Convert Traditional IRA to Roth
When you convert the Traditional IRA to Roth, you receive a 1099-R for that year. Complete this section only if you converted in the year for which you are doing the tax return. In this example, we assume by the time you converted, the money in the Traditional IRA had grown from $5,500 to $5,550.
Step 6 – Repeat Steps 2 to 5 next year
Step 1 is a one-time task. After it’s completed, you just repeat Steps 2-5 every year.
Most IRA custodians will keep an account open for a year even after the balance goes to zero.

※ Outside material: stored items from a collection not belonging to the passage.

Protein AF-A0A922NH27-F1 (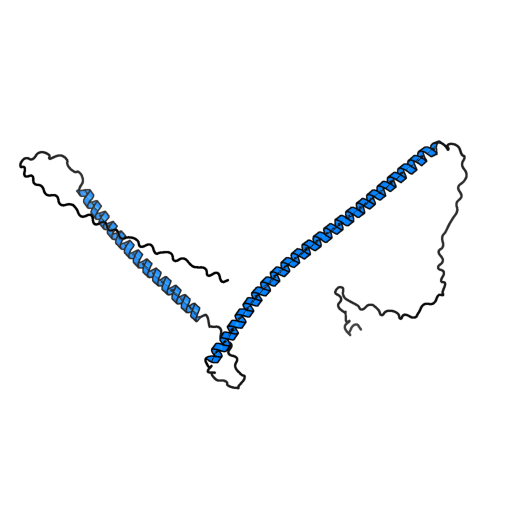afdb_monomer_lite)

Sequence (257 aa):
MVVVLALSRLPSLRLNDNVFIVRPPSNTSQHMYFQSPESLVYAKPNTEPQACYCRGLRYEARKLRSSVHHLSVQYELLKHENEGLKEALQHKKKHRKKGKALDLQQRQEYHGGSVFWSPRKLREARAREAVRERDETEEKLQKARSKKQREEARLQRQDELEERRVERQRLKEMRELERAEKAAERARQKEERDAAKAIQLPQKGKRRASAATSSNNKRQKRVEAARAGAQVQEEPPAPPSKLTSRGRNVNLPSKYR

Structure (mmCIF, N/CA/C/O backbone):
data_AF-A0A922NH27-F1
#
_entry.id   AF-A0A922NH27-F1
#
loop_
_atom_site.group_PDB
_atom_site.id
_atom_site.type_symbol
_atom_site.label_atom_id
_atom_site.label_alt_id
_atom_site.label_comp_id
_atom_site.label_asym_id
_atom_site.label_entity_id
_atom_site.label_seq_id
_atom_site.pdbx_PDB_ins_code
_atom_site.Cartn_x
_atom_site.Cartn_y
_atom_site.Cartn_z
_atom_site.occupancy
_atom_site.B_iso_or_equiv
_atom_site.auth_seq_id
_atom_site.auth_comp_id
_atom_site.auth_asym_id
_atom_site.auth_atom_id
_atom_site.pdbx_PDB_model_num
ATOM 1 N N . MET A 1 1 ? -17.507 18.310 -8.005 1.00 43.12 1 MET A N 1
ATOM 2 C CA . MET A 1 1 ? -16.584 19.409 -8.357 1.00 43.12 1 MET A CA 1
ATOM 3 C C . MET A 1 1 ? -15.168 18.874 -8.241 1.00 43.12 1 MET A C 1
ATOM 5 O O . MET A 1 1 ? -14.753 18.512 -7.149 1.00 43.12 1 MET A O 1
ATOM 9 N N . VAL A 1 2 ? -14.506 18.667 -9.378 1.00 38.75 2 VAL A N 1
ATOM 10 C CA . VAL A 1 2 ? -13.190 18.020 -9.469 1.00 38.75 2 VAL A CA 1
ATOM 11 C C . VAL A 1 2 ? -12.121 19.094 -9.299 1.00 38.75 2 VAL A C 1
ATOM 13 O O . VAL A 1 2 ? -12.025 19.998 -10.123 1.00 38.75 2 VAL A O 1
ATOM 16 N N . VAL A 1 3 ? -11.341 19.009 -8.223 1.00 41.38 3 VAL A N 1
ATOM 17 C CA . VAL A 1 3 ? -10.170 19.865 -8.003 1.00 41.38 3 VAL A CA 1
ATOM 18 C C . VAL A 1 3 ? -8.999 19.251 -8.768 1.00 41.38 3 VAL A C 1
ATOM 20 O O . VAL A 1 3 ? -8.468 18.210 -8.385 1.00 41.38 3 VAL A O 1
ATOM 23 N N . VAL A 1 4 ? -8.633 19.876 -9.885 1.00 47.44 4 VAL A N 1
ATOM 24 C CA . VAL A 1 4 ? -7.428 19.566 -10.662 1.00 47.44 4 VAL A CA 1
ATOM 25 C C . VAL A 1 4 ? -6.264 20.329 -10.029 1.00 47.44 4 VAL A C 1
ATOM 27 O O . VAL A 1 4 ? -6.237 21.556 -10.049 1.00 47.44 4 VAL A O 1
ATOM 30 N N . LEU A 1 5 ? -5.312 19.604 -9.440 1.00 49.28 5 LEU A N 1
ATOM 31 C CA . LEU A 1 5 ? -4.064 20.164 -8.920 1.00 49.28 5 LEU A CA 1
ATOM 32 C C . LEU A 1 5 ? -3.148 20.543 -10.092 1.00 49.28 5 LEU A C 1
ATOM 34 O O . LEU A 1 5 ? -2.597 19.679 -10.773 1.00 49.28 5 LEU A O 1
ATOM 38 N N . ALA A 1 6 ? -2.999 21.846 -10.323 1.00 47.28 6 ALA A N 1
ATOM 39 C CA . ALA A 1 6 ? -2.026 22.414 -11.244 1.00 47.28 6 ALA A CA 1
ATOM 40 C C . ALA A 1 6 ? -0.618 22.319 -10.632 1.00 47.28 6 ALA A C 1
ATOM 42 O O . ALA A 1 6 ? -0.330 22.944 -9.615 1.00 47.28 6 ALA A O 1
ATOM 43 N N . LEU A 1 7 ? 0.261 21.527 -11.251 1.00 47.12 7 LEU A N 1
ATOM 44 C CA . LEU A 1 7 ? 1.689 21.515 -10.939 1.00 47.12 7 LEU A CA 1
ATOM 45 C C . LEU A 1 7 ? 2.381 22.632 -11.722 1.00 47.12 7 LEU A C 1
ATOM 47 O O . LEU A 1 7 ? 2.506 22.591 -12.947 1.00 47.12 7 LEU A O 1
ATOM 51 N N . SER A 1 8 ? 2.813 23.639 -10.977 1.00 43.53 8 SER A N 1
ATOM 52 C CA . SER A 1 8 ? 3.594 24.787 -11.415 1.00 43.53 8 SER A CA 1
ATOM 53 C C . SER A 1 8 ? 4.922 24.344 -12.041 1.00 43.53 8 SER A C 1
ATOM 55 O O . SER A 1 8 ? 5.752 23.706 -11.393 1.00 43.53 8 SER A O 1
ATOM 57 N N . ARG A 1 9 ? 5.129 24.708 -13.311 1.00 42.25 9 ARG A N 1
ATOM 58 C CA . ARG A 1 9 ? 6.421 24.661 -14.012 1.00 42.25 9 ARG A CA 1
ATOM 59 C C . ARG A 1 9 ? 7.428 25.567 -13.299 1.00 42.25 9 ARG A C 1
ATOM 61 O O . ARG A 1 9 ? 7.222 26.774 -13.238 1.00 42.25 9 ARG A O 1
ATOM 68 N N . LEU A 1 10 ? 8.535 25.000 -12.832 1.00 47.72 10 LEU A N 1
ATOM 69 C CA . LEU A 1 10 ? 9.729 25.764 -12.466 1.00 47.72 10 LEU A CA 1
ATOM 70 C C . LEU A 1 10 ? 10.489 26.170 -13.745 1.00 47.72 10 LEU A C 1
ATOM 72 O O . LEU A 1 10 ? 10.696 25.310 -14.607 1.00 47.72 10 LEU A O 1
ATOM 76 N N . PRO A 1 11 ? 10.921 27.434 -13.896 1.00 43.28 11 PRO A N 1
ATOM 77 C CA . PRO A 1 11 ? 11.802 27.833 -14.982 1.00 43.28 11 PRO A CA 1
ATOM 78 C C . PRO A 1 11 ? 13.258 27.458 -14.671 1.00 43.28 11 PRO A C 1
ATOM 80 O O . PRO A 1 11 ? 13.808 27.768 -13.616 1.00 43.28 11 PRO A O 1
ATOM 83 N N . SER A 1 12 ? 13.876 26.794 -15.640 1.00 38.28 12 SER A N 1
ATOM 84 C CA . SER A 1 12 ? 15.303 26.507 -15.751 1.00 38.28 12 SER A CA 1
ATOM 85 C C . SER A 1 12 ? 16.139 27.793 -15.732 1.00 38.28 12 SER A C 1
ATOM 87 O O . SER A 1 12 ? 16.020 28.623 -16.636 1.00 38.28 12 SER A O 1
ATOM 89 N N . LEU A 1 13 ? 17.008 27.933 -14.730 1.00 42.41 13 LEU A N 1
ATOM 90 C CA . LEU A 1 13 ? 18.013 28.990 -14.651 1.00 42.41 13 LEU A CA 1
ATOM 91 C C . LEU A 1 13 ? 19.113 28.724 -15.690 1.00 42.41 13 LEU A C 1
ATOM 93 O O . LEU A 1 13 ? 19.881 27.772 -15.566 1.00 42.41 13 LEU A O 1
ATOM 97 N N . ARG A 1 14 ? 19.170 29.565 -16.729 1.00 38.84 14 ARG A N 1
ATOM 98 C CA . ARG A 1 14 ? 20.327 29.683 -17.623 1.00 38.84 14 ARG A CA 1
ATOM 99 C C . ARG A 1 14 ? 21.449 30.384 -16.857 1.00 38.84 14 ARG A C 1
ATOM 101 O O . ARG A 1 14 ? 21.279 31.521 -16.427 1.00 38.84 14 ARG A O 1
ATOM 108 N N . LEU A 1 15 ? 22.575 29.701 -16.684 1.00 45.91 15 LEU A N 1
ATOM 109 C CA . LEU A 1 15 ? 23.832 30.318 -16.270 1.00 45.91 15 LEU A CA 1
ATOM 110 C C . LEU A 1 15 ? 24.346 31.168 -17.438 1.00 45.91 15 LEU A C 1
ATOM 112 O O . LEU A 1 15 ? 24.461 30.685 -18.560 1.00 45.91 15 LEU A O 1
ATOM 116 N N . ASN A 1 16 ? 24.568 32.452 -17.168 1.00 41.12 16 ASN A N 1
ATOM 117 C CA . ASN A 1 16 ? 25.117 33.411 -18.116 1.00 41.12 16 ASN A CA 1
ATOM 118 C C . ASN A 1 16 ? 26.631 33.202 -18.240 1.00 41.12 16 ASN A C 1
ATOM 120 O O . ASN A 1 16 ? 27.364 33.425 -17.276 1.00 41.12 16 ASN A O 1
ATOM 124 N N . ASP A 1 17 ? 27.093 32.851 -19.437 1.00 40.72 17 ASP A N 1
ATOM 125 C CA . ASP A 1 17 ? 28.503 32.885 -19.822 1.00 40.72 17 ASP A CA 1
ATOM 126 C C . ASP A 1 17 ? 28.935 34.339 -20.090 1.00 40.72 17 ASP A C 1
ATOM 128 O O . ASP A 1 17 ? 29.009 34.795 -21.229 1.00 40.72 17 ASP A O 1
ATOM 132 N N . ASN A 1 18 ? 29.215 35.098 -19.027 1.00 38.56 18 ASN A N 1
ATOM 133 C CA . ASN A 1 18 ? 29.873 36.404 -19.132 1.00 38.56 18 ASN A CA 1
ATOM 134 C C . ASN A 1 18 ? 31.398 36.219 -19.111 1.00 38.56 18 ASN A C 1
ATOM 136 O O . ASN A 1 18 ? 32.054 36.401 -18.085 1.00 38.56 18 ASN A O 1
ATOM 140 N N . VAL A 1 19 ? 31.973 35.869 -20.263 1.00 42.88 19 VAL A N 1
ATOM 141 C CA . VAL A 1 19 ? 33.420 35.972 -20.503 1.00 42.88 19 VAL A CA 1
ATOM 142 C C . VAL A 1 19 ? 33.741 37.434 -20.820 1.00 42.88 19 VAL A C 1
ATOM 144 O O . VAL A 1 19 ? 33.523 37.925 -21.925 1.00 42.88 19 VAL A O 1
ATOM 147 N N . PHE A 1 20 ? 34.228 38.150 -19.811 1.00 35.78 20 PHE A N 1
ATOM 148 C CA . PHE A 1 20 ? 34.664 39.542 -19.892 1.00 35.78 20 PHE A CA 1
ATOM 149 C C . PHE A 1 20 ? 35.956 39.627 -20.733 1.00 35.78 20 PHE A C 1
ATOM 151 O O . PHE A 1 20 ? 37.057 39.409 -20.228 1.00 35.78 20 PHE A O 1
ATOM 158 N N . ILE A 1 21 ? 35.843 39.914 -22.034 1.00 42.41 21 ILE A N 1
ATOM 159 C CA . ILE A 1 21 ? 37.001 40.248 -22.880 1.00 42.41 21 ILE A CA 1
ATOM 160 C C . ILE A 1 21 ? 37.361 41.714 -22.613 1.00 42.41 21 ILE A C 1
ATOM 162 O O . ILE A 1 21 ? 36.775 42.631 -23.185 1.00 42.41 21 ILE A O 1
ATOM 166 N N . VAL A 1 22 ? 38.331 41.941 -21.726 1.00 42.97 22 VAL A N 1
ATOM 167 C CA . VAL A 1 22 ? 38.944 43.261 -21.530 1.00 42.97 22 VAL A CA 1
ATOM 168 C C . VAL A 1 22 ? 39.861 43.548 -22.721 1.00 42.97 22 VAL A C 1
ATOM 170 O O . VAL A 1 22 ? 40.920 42.944 -22.873 1.00 42.97 22 VAL A O 1
ATOM 173 N N . ARG A 1 23 ? 39.437 44.470 -23.585 1.00 41.56 23 ARG A N 1
ATOM 174 C CA . ARG A 1 23 ? 40.227 45.031 -24.691 1.00 41.56 23 ARG A CA 1
ATOM 175 C C . ARG A 1 23 ? 41.038 46.222 -24.141 1.00 41.56 23 ARG A C 1
ATOM 177 O O . ARG A 1 23 ? 40.425 47.080 -23.507 1.00 41.56 23 ARG A O 1
ATOM 184 N N . PRO A 1 24 ? 42.368 46.313 -24.327 1.00 42.44 24 PRO A N 1
ATOM 185 C CA . PRO A 1 24 ? 43.129 47.453 -23.816 1.00 42.44 24 PRO A CA 1
ATOM 186 C C . PRO A 1 24 ? 42.941 48.694 -24.711 1.00 42.44 24 PRO A C 1
ATOM 188 O O . PRO A 1 24 ? 42.756 48.540 -25.923 1.00 42.44 24 PRO A O 1
ATOM 191 N N . PRO A 1 25 ? 42.983 49.918 -24.146 1.00 45.16 25 PRO A N 1
ATOM 192 C CA . PRO A 1 25 ? 42.801 51.141 -24.913 1.00 45.16 25 PRO A CA 1
ATOM 193 C C . PRO A 1 25 ? 44.072 51.536 -25.674 1.00 45.16 25 PRO A C 1
ATOM 195 O O . PRO A 1 25 ? 45.192 51.444 -25.175 1.00 45.16 25 PRO A O 1
ATOM 198 N N . SER A 1 26 ? 43.854 52.031 -26.888 1.00 47.53 26 SER A N 1
ATOM 199 C CA . SER A 1 26 ? 44.787 52.825 -27.678 1.00 47.53 26 SER A CA 1
ATOM 200 C C . SER A 1 26 ? 45.122 54.128 -26.954 1.00 47.53 26 SER A C 1
ATOM 202 O O . SER A 1 26 ? 44.206 54.885 -26.628 1.00 47.53 26 SER A O 1
ATOM 204 N N . ASN A 1 27 ? 46.406 54.440 -26.775 1.00 39.31 27 ASN A N 1
ATOM 205 C CA . ASN A 1 27 ? 46.803 55.827 -26.575 1.00 39.31 27 ASN A CA 1
ATOM 206 C C . ASN A 1 27 ? 48.118 56.147 -27.291 1.00 39.31 27 ASN A C 1
ATOM 208 O O . ASN A 1 27 ? 49.156 55.524 -27.076 1.00 39.31 27 ASN A O 1
ATOM 212 N N . THR A 1 28 ? 48.002 57.121 -28.177 1.00 51.22 28 THR A N 1
ATOM 213 C CA . THR A 1 28 ? 49.032 57.848 -28.903 1.00 51.22 28 THR A CA 1
ATOM 214 C C . THR A 1 28 ? 49.468 59.048 -28.066 1.00 51.22 28 THR A C 1
ATOM 216 O O . THR A 1 28 ? 48.619 59.876 -27.762 1.00 51.22 28 THR A O 1
ATOM 219 N N . SER A 1 29 ? 50.758 59.211 -27.765 1.00 41.06 29 SER A N 1
ATOM 220 C CA . SER A 1 29 ? 51.428 60.516 -27.900 1.00 41.06 29 SER A CA 1
ATOM 221 C C . SER A 1 29 ? 52.935 60.399 -27.685 1.00 41.06 29 SER A C 1
ATOM 223 O O . SER A 1 29 ? 53.413 59.639 -26.848 1.00 41.06 29 SER A O 1
ATOM 225 N N . GLN A 1 30 ? 53.661 61.152 -28.498 1.00 50.72 30 GLN A N 1
ATOM 226 C CA . GLN A 1 30 ? 55.109 61.203 -28.638 1.00 50.72 30 GLN A CA 1
ATOM 227 C C . GLN A 1 30 ? 55.786 61.814 -27.402 1.00 50.72 30 GLN A C 1
ATOM 229 O O . GLN A 1 30 ? 55.285 62.783 -26.846 1.00 50.72 30 GLN A O 1
ATOM 234 N N . HIS A 1 31 ? 56.989 61.343 -27.065 1.00 40.34 31 HIS A N 1
ATOM 235 C CA . HIS A 1 31 ? 58.074 62.246 -26.677 1.00 40.34 31 HIS A CA 1
ATOM 236 C C . HIS A 1 31 ? 59.429 61.580 -26.925 1.00 40.34 31 HIS A C 1
ATOM 238 O O . HIS A 1 31 ? 59.851 60.666 -26.222 1.00 40.34 31 HIS A O 1
ATOM 244 N N . MET A 1 32 ? 60.104 62.068 -27.962 1.00 48.50 32 MET A N 1
ATOM 245 C CA . MET A 1 32 ? 61.555 62.020 -28.064 1.00 48.50 32 MET A CA 1
ATOM 246 C C . MET A 1 32 ? 62.124 62.937 -26.979 1.00 48.50 32 MET A C 1
ATOM 248 O O . MET A 1 32 ? 61.813 64.125 -26.996 1.00 48.50 32 MET A O 1
ATOM 252 N N . TYR A 1 33 ? 62.962 62.410 -26.087 1.00 47.69 33 TYR A N 1
ATOM 253 C CA . TYR A 1 33 ? 64.078 63.157 -25.508 1.00 47.69 33 TYR A CA 1
ATOM 254 C C . TYR A 1 33 ? 65.249 62.225 -25.211 1.00 47.69 33 TYR A C 1
ATOM 256 O O . TYR A 1 33 ? 65.106 61.058 -24.856 1.00 47.69 33 TYR A O 1
ATOM 264 N N . PHE A 1 34 ? 66.409 62.799 -25.472 1.00 44.47 34 PHE A N 1
ATOM 265 C CA . PHE A 1 34 ? 67.746 62.247 -25.502 1.00 44.47 34 PHE A CA 1
ATOM 266 C C . PHE A 1 34 ? 68.374 62.299 -24.092 1.00 44.47 34 PHE A C 1
ATOM 268 O O . PHE A 1 34 ? 67.941 63.090 -23.261 1.00 44.47 34 PHE A O 1
ATOM 275 N N . GLN A 1 35 ? 69.461 61.541 -23.910 1.00 43.97 35 GLN A N 1
ATOM 276 C CA . GLN A 1 35 ? 70.511 61.670 -22.880 1.00 43.97 35 GLN A CA 1
ATOM 277 C C . GLN A 1 35 ? 70.292 61.147 -21.442 1.00 43.97 35 GLN A C 1
ATOM 279 O O . GLN A 1 35 ? 69.647 61.759 -20.602 1.00 43.97 35 GLN A O 1
ATOM 284 N N . SER A 1 36 ? 71.105 60.124 -21.146 1.00 43.50 36 SER A N 1
ATOM 285 C CA . SER A 1 36 ? 72.120 60.096 -20.072 1.00 43.50 36 SER A CA 1
ATOM 286 C C . SER A 1 36 ? 71.903 59.055 -18.958 1.00 43.50 36 SER A C 1
ATOM 288 O O . SER A 1 36 ? 70.767 58.834 -18.540 1.00 43.50 36 SER A O 1
ATOM 290 N N . PRO A 1 37 ? 72.972 58.367 -18.497 1.00 60.75 37 PRO A N 1
ATOM 291 C CA . PRO A 1 37 ? 72.884 57.067 -17.852 1.00 60.75 37 PRO A CA 1
ATOM 292 C C . PRO A 1 37 ? 73.217 57.154 -16.360 1.00 60.75 37 PRO A C 1
ATOM 294 O O . PRO A 1 37 ? 74.347 56.898 -15.975 1.00 60.75 37 PRO A O 1
ATOM 297 N N . GLU A 1 38 ? 72.254 57.457 -15.495 1.00 53.69 38 GLU A N 1
ATOM 298 C CA . GLU A 1 38 ? 72.476 57.376 -14.044 1.00 53.69 38 GLU A CA 1
ATOM 299 C C . GLU A 1 38 ? 71.211 56.916 -13.319 1.00 53.69 38 GLU A C 1
ATOM 301 O O . GLU A 1 38 ? 70.325 57.689 -12.979 1.00 53.69 38 GLU A O 1
ATOM 306 N N . SER A 1 39 ? 71.093 55.605 -13.134 1.00 48.03 39 SER A N 1
ATOM 307 C CA . SER A 1 39 ? 70.455 54.972 -11.964 1.00 48.03 39 SER A CA 1
ATOM 308 C C . SER A 1 39 ? 70.534 53.455 -12.118 1.00 48.03 39 SER A C 1
ATOM 310 O O . SER A 1 39 ? 69.567 52.699 -12.036 1.00 48.03 39 SER A O 1
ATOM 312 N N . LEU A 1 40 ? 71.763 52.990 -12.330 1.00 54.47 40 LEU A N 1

In such case next year you just contribute to the same empty traditional IRA and convert into your existing Roth IRA. It’s not necessary to open new accounts.
No Rollover to Traditional IRA
When you are repeating steps 2 to 5 every year, remember not to roll over from an employer-sponsored plan to a traditional IRA in the same year, either before or after you do the Roth conversion. You can leave the money in the original plan, roll over from one plan to another plan, or roll over to your own solo 401k, just not roll over to a traditional IRA. If you must roll over to a traditional IRA, you will have to “hide” it again using Step 1.
Reverse the Order?
Some readers asked about reversing the order: do Step 1 after Step 4 but before December 31 in the same year. I don’t recommend it, even though it works the same on the tax form.
When you roll over from your traditional, SEP or SIMPLE IRA to a qualified plan, you are explicitly allowed to pick pre-tax money only. Not so when you do the conversion; you are not supposed to pick only after-tax money. The tax forms don’t show exact dates. If you reverse the order, you can probably get away with it if you are not audited, but I think it’ll be messier if you must explain to an IRS agent.
It’s too much trouble. Why don’t they just open the front door and let everyone contribute directly to a Roth IRA?
If the front door is wide open and everyone can contribute directly to a Roth IRA, the government will lose too much revenue. The income limit is imposed to reduce the revenue impact. Only those who know about the backdoor and are willing to perform the necessary steps can take advantage of the backdoor Roth IRA. Diligence brings rewards.
Will they close the backdoor?
It’s possible the backdoor will be closed. The President already included in his budget proposal to close it although it’s hard to get it passed by Congress. If you are afraid the backdoor will be closed, you should do it now when the backdoor is still open.